Your responses to the Coding Questions at the bottom of this README are the Most Important part of this challenge. A working, fully fault-tolerant program that we just can't break, albeit awesome, is the least important. Why is that? Remember, we don't expect you to be expert programmers (just yet)... We want to see how you think through a problem.
- This program can be run by using the commands 'python ./gibgen.py "text"', "python ./gibgen.py textfiledirectory", "cat textfiledirectory | python ./gibgen.py". Where textfiledirectory is a directory to a .txt file in your local system. For example, "text_files/sample.txt" would be a valid directory to run.
- Program was written for Python 2.7
- Given the conditions set above, abbreviations and numbers are not scrambled. Due to probability, 3 character words will remain the same and 4 character words will have a 50% chance of returning the original word.
Question 1: "How did you approach the problem?" (500 words or less)
I started by trying to break the challenge down into smaller subproblems. Some of the subproblems I created include: "How do I breakup a string based on special characters?", "How would I re-introduce the special characters when I am done randomizing?", and "How can I randomize a word while keeping the initial and final letters in their respective places?". Through these subproblems, I could create even smaller subproblems and the solution to the challenge would be the collection of answers to all the subproblems. By creating subproblems, I could view the challenge as a layered problem. With the outer layer being the initial challenge, and each subsequent layer down being a set of subproblems of their immediate upper layer, I could identify and plan how each subproblem in a lower layer would need to interact with each other.
For example, the first layer of subproblems I created were: "How do I breakup a string based on special characters?" and "How would I re-introduce the special characters when I am done randomizing?". With these questions, I would theory craft possible solutions and attempt to break them. One possible solution I created was to parse through the string until I find a special character and randomize the characters that parsed up to that point. This method proved to be a more complicated solution than necessary and was eventually discarded to try a new solution. The solution I went with involved storing the location and value of special characters into a list and re-inserting after all the words have been scrambled.
Question 2: "What was the most difficult aspect of the solution?" (500 words or less)
Personally, I think most difficult aspect of this solution was trying to decide which language to program in. Although I think each language has strengths and weaknesses, I have rarely ever had to compare the languages for implementation. Eventually I went with Python because of the procedural programming capabilities which allowed me to start programming without having to worry about semicolons and the object oriented nature of my other choices. Python is also one of the languages used in machine learning at White Whale, which also played a big factor in my decision. Since I was switching programming languages from mainly C# type to Python, there was a small learning curve involved to relearn the language.

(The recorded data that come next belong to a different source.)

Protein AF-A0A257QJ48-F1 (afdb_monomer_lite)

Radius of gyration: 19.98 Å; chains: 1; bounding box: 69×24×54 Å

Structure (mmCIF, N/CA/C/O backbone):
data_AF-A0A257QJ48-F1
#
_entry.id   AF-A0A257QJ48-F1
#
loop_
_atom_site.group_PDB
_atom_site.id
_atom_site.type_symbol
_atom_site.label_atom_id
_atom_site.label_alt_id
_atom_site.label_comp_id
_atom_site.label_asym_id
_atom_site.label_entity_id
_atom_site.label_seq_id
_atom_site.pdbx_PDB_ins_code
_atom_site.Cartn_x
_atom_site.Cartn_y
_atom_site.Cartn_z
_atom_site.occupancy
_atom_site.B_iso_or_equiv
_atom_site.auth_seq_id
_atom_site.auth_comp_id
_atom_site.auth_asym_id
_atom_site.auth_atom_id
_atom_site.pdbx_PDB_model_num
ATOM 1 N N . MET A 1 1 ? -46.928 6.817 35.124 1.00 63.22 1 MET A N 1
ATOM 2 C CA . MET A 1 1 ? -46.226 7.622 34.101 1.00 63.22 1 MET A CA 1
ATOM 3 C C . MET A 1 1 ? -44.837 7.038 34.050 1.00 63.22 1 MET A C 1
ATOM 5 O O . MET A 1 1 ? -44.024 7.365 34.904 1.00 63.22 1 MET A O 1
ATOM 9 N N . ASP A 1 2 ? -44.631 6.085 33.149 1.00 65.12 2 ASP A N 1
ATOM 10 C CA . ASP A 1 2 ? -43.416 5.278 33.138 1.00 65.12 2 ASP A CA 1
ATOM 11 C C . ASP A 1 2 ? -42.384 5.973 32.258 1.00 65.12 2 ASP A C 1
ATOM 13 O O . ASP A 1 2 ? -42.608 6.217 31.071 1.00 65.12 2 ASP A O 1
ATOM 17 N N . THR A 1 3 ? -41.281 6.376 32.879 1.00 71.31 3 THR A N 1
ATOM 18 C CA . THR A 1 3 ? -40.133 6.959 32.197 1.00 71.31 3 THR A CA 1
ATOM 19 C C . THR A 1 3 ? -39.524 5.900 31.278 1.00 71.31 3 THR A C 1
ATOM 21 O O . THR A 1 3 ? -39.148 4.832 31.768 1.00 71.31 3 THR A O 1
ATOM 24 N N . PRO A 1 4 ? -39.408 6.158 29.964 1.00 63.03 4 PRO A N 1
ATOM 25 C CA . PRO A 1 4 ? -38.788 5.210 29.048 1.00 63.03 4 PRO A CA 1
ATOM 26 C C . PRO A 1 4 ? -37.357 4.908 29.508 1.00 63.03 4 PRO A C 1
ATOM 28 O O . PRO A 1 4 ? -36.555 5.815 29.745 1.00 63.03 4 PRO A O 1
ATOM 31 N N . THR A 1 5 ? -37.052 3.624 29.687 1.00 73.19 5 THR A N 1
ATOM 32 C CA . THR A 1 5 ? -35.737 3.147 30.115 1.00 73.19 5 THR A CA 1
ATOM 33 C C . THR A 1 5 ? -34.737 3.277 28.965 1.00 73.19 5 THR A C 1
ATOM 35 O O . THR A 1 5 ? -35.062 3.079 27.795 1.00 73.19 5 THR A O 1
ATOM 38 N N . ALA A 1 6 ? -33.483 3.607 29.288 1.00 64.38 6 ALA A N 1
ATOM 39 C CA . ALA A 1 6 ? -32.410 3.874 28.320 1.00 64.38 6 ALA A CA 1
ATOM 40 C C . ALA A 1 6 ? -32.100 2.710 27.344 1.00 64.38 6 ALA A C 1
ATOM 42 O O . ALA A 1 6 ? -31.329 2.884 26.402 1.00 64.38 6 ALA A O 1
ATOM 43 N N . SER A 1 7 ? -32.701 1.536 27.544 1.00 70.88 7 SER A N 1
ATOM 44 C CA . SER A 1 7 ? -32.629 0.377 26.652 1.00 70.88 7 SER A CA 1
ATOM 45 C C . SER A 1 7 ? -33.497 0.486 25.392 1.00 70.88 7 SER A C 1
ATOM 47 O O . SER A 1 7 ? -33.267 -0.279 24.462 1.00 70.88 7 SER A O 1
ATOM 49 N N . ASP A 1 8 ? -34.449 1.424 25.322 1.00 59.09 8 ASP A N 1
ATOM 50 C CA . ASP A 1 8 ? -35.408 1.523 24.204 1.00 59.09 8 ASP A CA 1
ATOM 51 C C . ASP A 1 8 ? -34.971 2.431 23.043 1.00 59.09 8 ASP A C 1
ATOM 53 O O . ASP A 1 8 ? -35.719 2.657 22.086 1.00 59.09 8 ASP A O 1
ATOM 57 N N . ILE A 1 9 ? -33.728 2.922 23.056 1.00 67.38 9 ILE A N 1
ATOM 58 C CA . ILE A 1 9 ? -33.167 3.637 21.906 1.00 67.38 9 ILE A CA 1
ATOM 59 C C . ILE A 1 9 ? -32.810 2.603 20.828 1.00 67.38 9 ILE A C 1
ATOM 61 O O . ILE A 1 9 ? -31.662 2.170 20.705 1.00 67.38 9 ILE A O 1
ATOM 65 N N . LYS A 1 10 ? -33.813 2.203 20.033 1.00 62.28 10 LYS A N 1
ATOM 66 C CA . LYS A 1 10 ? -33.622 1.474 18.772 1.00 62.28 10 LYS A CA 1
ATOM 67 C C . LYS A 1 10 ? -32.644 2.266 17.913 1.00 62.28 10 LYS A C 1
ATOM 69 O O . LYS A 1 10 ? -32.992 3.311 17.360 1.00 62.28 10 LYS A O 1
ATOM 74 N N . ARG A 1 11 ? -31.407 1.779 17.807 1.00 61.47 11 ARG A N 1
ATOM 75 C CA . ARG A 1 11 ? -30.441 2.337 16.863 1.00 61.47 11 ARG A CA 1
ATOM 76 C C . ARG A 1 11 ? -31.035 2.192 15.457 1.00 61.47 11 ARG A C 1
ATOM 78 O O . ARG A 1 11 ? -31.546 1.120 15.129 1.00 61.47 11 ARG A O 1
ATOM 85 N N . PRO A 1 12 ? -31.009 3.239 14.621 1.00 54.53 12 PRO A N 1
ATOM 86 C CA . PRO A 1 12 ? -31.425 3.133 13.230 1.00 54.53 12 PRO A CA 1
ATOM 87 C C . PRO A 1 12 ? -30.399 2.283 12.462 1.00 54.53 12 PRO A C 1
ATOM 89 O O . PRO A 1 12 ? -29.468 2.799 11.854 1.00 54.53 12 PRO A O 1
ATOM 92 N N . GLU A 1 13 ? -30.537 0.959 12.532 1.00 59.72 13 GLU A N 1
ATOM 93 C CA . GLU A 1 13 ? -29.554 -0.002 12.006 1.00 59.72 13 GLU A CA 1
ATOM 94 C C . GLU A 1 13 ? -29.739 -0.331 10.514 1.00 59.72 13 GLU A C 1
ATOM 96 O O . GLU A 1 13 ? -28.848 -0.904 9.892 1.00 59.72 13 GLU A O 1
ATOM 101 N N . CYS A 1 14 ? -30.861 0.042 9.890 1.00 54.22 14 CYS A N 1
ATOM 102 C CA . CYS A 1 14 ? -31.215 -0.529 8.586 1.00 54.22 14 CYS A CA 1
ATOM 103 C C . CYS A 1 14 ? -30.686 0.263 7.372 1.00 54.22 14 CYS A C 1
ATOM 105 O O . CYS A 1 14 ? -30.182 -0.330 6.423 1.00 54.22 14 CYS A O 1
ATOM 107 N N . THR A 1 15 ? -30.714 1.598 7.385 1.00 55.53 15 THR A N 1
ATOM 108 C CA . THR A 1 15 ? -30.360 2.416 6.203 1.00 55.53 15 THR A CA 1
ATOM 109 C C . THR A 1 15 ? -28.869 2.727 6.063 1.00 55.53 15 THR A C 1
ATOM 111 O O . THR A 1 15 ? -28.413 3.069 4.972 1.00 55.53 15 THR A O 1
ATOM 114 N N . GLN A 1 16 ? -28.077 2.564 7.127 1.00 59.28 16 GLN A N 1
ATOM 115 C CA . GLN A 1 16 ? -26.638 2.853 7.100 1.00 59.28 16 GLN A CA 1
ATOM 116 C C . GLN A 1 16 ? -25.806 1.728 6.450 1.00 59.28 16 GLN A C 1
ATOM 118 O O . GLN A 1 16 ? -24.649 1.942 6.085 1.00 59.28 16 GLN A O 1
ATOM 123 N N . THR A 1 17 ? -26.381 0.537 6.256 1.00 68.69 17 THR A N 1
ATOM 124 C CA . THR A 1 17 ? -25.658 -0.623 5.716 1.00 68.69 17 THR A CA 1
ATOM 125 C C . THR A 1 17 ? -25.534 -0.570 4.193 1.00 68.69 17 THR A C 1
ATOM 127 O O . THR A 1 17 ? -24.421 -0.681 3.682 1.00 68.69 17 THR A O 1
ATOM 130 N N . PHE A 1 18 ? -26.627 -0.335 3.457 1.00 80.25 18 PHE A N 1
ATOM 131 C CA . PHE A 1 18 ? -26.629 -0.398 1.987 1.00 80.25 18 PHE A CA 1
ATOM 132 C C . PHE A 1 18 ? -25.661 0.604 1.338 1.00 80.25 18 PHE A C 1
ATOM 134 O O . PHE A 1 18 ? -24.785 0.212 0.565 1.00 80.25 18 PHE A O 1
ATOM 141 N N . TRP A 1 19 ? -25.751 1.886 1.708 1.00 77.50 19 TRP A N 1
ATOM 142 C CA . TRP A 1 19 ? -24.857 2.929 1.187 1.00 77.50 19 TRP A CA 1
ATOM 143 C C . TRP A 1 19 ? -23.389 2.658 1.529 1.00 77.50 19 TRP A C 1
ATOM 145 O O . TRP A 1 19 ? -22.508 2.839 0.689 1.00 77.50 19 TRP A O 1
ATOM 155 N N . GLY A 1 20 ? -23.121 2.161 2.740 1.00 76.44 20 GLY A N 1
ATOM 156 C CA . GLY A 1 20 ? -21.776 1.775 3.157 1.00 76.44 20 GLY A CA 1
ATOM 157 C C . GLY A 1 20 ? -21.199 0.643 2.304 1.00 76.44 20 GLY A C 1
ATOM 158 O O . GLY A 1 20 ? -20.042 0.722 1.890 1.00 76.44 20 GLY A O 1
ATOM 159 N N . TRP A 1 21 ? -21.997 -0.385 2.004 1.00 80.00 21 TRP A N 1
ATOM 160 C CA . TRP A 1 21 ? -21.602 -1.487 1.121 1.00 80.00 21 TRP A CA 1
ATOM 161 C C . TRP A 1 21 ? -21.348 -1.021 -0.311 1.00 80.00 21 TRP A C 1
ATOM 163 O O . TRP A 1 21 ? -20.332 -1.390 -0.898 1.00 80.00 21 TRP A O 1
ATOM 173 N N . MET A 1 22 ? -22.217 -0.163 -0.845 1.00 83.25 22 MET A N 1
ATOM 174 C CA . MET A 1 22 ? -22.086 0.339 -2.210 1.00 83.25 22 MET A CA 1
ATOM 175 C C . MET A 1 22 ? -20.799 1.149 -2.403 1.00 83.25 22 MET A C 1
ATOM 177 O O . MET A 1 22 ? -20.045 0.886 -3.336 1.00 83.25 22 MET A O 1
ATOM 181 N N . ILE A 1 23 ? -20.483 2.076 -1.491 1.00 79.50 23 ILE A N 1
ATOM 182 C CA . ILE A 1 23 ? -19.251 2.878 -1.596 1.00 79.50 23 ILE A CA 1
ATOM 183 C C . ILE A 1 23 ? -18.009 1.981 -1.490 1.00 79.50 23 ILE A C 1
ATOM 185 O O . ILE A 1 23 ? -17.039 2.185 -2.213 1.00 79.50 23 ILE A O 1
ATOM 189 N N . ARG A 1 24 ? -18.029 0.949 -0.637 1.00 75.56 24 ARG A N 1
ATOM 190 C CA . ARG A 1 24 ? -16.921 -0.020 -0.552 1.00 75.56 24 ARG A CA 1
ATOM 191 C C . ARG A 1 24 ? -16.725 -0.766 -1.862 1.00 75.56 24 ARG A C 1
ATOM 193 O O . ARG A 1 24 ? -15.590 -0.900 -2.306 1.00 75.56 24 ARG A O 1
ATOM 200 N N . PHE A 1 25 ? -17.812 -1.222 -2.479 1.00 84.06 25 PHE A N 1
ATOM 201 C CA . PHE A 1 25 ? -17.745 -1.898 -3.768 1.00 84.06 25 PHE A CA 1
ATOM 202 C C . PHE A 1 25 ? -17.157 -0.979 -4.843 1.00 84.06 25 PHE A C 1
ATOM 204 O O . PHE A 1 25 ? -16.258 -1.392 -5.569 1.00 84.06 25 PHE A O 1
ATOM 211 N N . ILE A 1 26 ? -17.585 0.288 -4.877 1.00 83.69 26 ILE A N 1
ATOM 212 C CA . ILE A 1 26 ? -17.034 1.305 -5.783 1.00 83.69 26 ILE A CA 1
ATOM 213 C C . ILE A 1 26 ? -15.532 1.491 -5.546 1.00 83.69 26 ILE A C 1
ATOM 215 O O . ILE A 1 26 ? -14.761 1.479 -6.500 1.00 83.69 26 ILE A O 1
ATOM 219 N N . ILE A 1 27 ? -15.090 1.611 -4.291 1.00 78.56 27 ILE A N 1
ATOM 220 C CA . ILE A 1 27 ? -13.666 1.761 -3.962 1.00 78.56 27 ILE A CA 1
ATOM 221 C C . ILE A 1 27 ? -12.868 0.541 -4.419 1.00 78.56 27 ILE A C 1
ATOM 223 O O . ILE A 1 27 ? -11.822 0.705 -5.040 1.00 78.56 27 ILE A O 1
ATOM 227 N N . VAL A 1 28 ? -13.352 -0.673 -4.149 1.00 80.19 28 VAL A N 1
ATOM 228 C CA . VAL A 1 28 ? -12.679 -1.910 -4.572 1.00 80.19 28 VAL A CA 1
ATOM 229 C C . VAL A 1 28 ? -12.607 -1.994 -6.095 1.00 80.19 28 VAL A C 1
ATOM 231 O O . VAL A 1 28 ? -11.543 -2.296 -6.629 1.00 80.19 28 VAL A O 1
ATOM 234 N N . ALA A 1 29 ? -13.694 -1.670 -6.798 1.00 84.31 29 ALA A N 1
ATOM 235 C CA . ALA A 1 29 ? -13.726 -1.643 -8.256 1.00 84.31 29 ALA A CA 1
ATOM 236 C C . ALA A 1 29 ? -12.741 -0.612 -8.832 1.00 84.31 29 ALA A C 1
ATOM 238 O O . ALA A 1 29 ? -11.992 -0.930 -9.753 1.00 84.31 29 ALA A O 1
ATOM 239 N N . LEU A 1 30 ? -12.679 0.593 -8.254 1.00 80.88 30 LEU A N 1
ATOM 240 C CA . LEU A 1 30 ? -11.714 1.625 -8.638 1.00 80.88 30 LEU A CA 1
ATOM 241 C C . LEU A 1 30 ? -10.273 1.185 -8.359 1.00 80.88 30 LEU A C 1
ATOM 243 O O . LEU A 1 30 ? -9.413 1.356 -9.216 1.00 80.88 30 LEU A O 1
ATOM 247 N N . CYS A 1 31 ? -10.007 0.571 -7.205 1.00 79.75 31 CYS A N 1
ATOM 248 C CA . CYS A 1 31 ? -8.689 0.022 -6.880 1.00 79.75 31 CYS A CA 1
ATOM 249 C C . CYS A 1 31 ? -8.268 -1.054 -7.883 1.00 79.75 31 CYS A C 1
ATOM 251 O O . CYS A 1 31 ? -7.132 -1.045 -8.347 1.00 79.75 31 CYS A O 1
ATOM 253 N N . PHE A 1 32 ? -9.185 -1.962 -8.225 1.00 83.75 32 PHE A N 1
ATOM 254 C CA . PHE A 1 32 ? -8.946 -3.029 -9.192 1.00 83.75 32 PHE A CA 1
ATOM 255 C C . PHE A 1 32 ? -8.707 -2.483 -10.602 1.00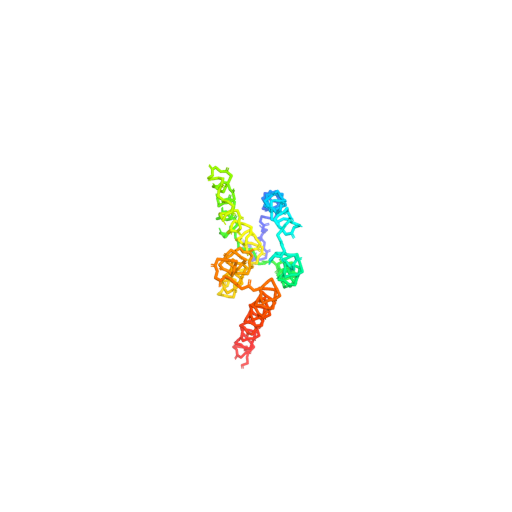 83.75 32 PHE A C 1
ATOM 257 O O . PHE A 1 32 ? -7.856 -2.983 -11.329 1.00 83.75 32 PHE A O 1
ATOM 264 N N . TRP A 1 33 ? -9.431 -1.436 -10.995 1.00 84.12 33 TRP A N 1
ATOM 265 C CA . TRP A 1 33 ? -9.193 -0.760 -12.264 1.00 84.12 33 TRP A CA 1
ATOM 266 C C . TRP A 1 33 ? -7.809 -0.099 -12.297 1.00 84.12 33 TRP A C 1
ATOM 268 O O . TRP A 1 33 ? -7.034 -0.338 -13.222 1.00 84.12 33 TRP A O 1
AT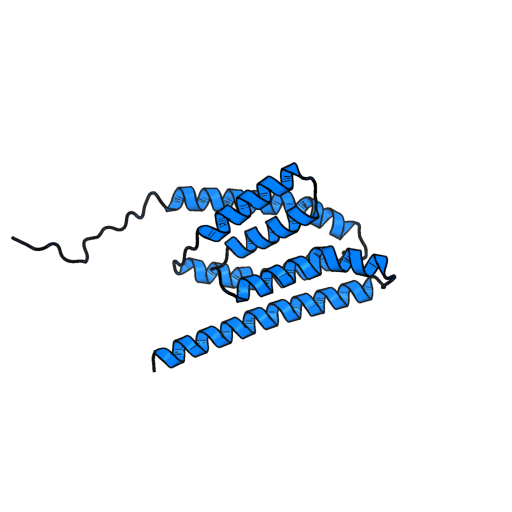OM 278 N N . GLN A 1 34 ? -7.469 0.672 -11.260 1.00 81.75 34 GLN A N 1
ATOM 279 C CA . GLN A 1 34 ? -6.193 1.389 -11.164 1.00 81.75 34 GLN A CA 1
ATOM 280 C C . GLN A 1 34 ? -4.985 0.446 -11.046 1.00 81.75 34 GLN A C 1
ATOM 282 O O . GLN A 1 34 ? -3.891 0.781 -11.501 1.00 81.75 34 GLN A O 1
ATOM 287 N N . SER A 1 35 ? -5.157 -0.753 -10.481 1.00 82.44 35 SER A N 1
ATOM 288 C CA . SER A 1 35 ? -4.070 -1.729 -10.369 1.00 82.44 35 SER A CA 1
ATOM 289 C C . SER A 1 35 ? -3.681 -2.376 -11.702 1.00 82.44 35 SER A C 1
ATOM 291 O O . SER A 1 35 ? -2.588 -2.932 -11.783 1.00 82.44 35 SER A O 1
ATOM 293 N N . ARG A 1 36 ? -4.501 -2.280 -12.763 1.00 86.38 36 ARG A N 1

For the past year, I have been programming mainly in C# with some Java and JavaScript on the side. The syntax and grammar of these languages varies from Python and, as a result, slowed my progress. Another issue I ran into involved the Python libraries. Again, this can relate back to my unfamiliarity with the Python language and contributed to the learning curve. Python's data types do not have built in methods to retrieve the lengths of arrays or split by the newline character (\n), which was quite crucial to some parts of my implementation. These functionalities were a stylistic difference of the language itself and added to the overall learning curve. Thus, I think the biggest difficulty was adjusting myself to the language and the learning curve involved.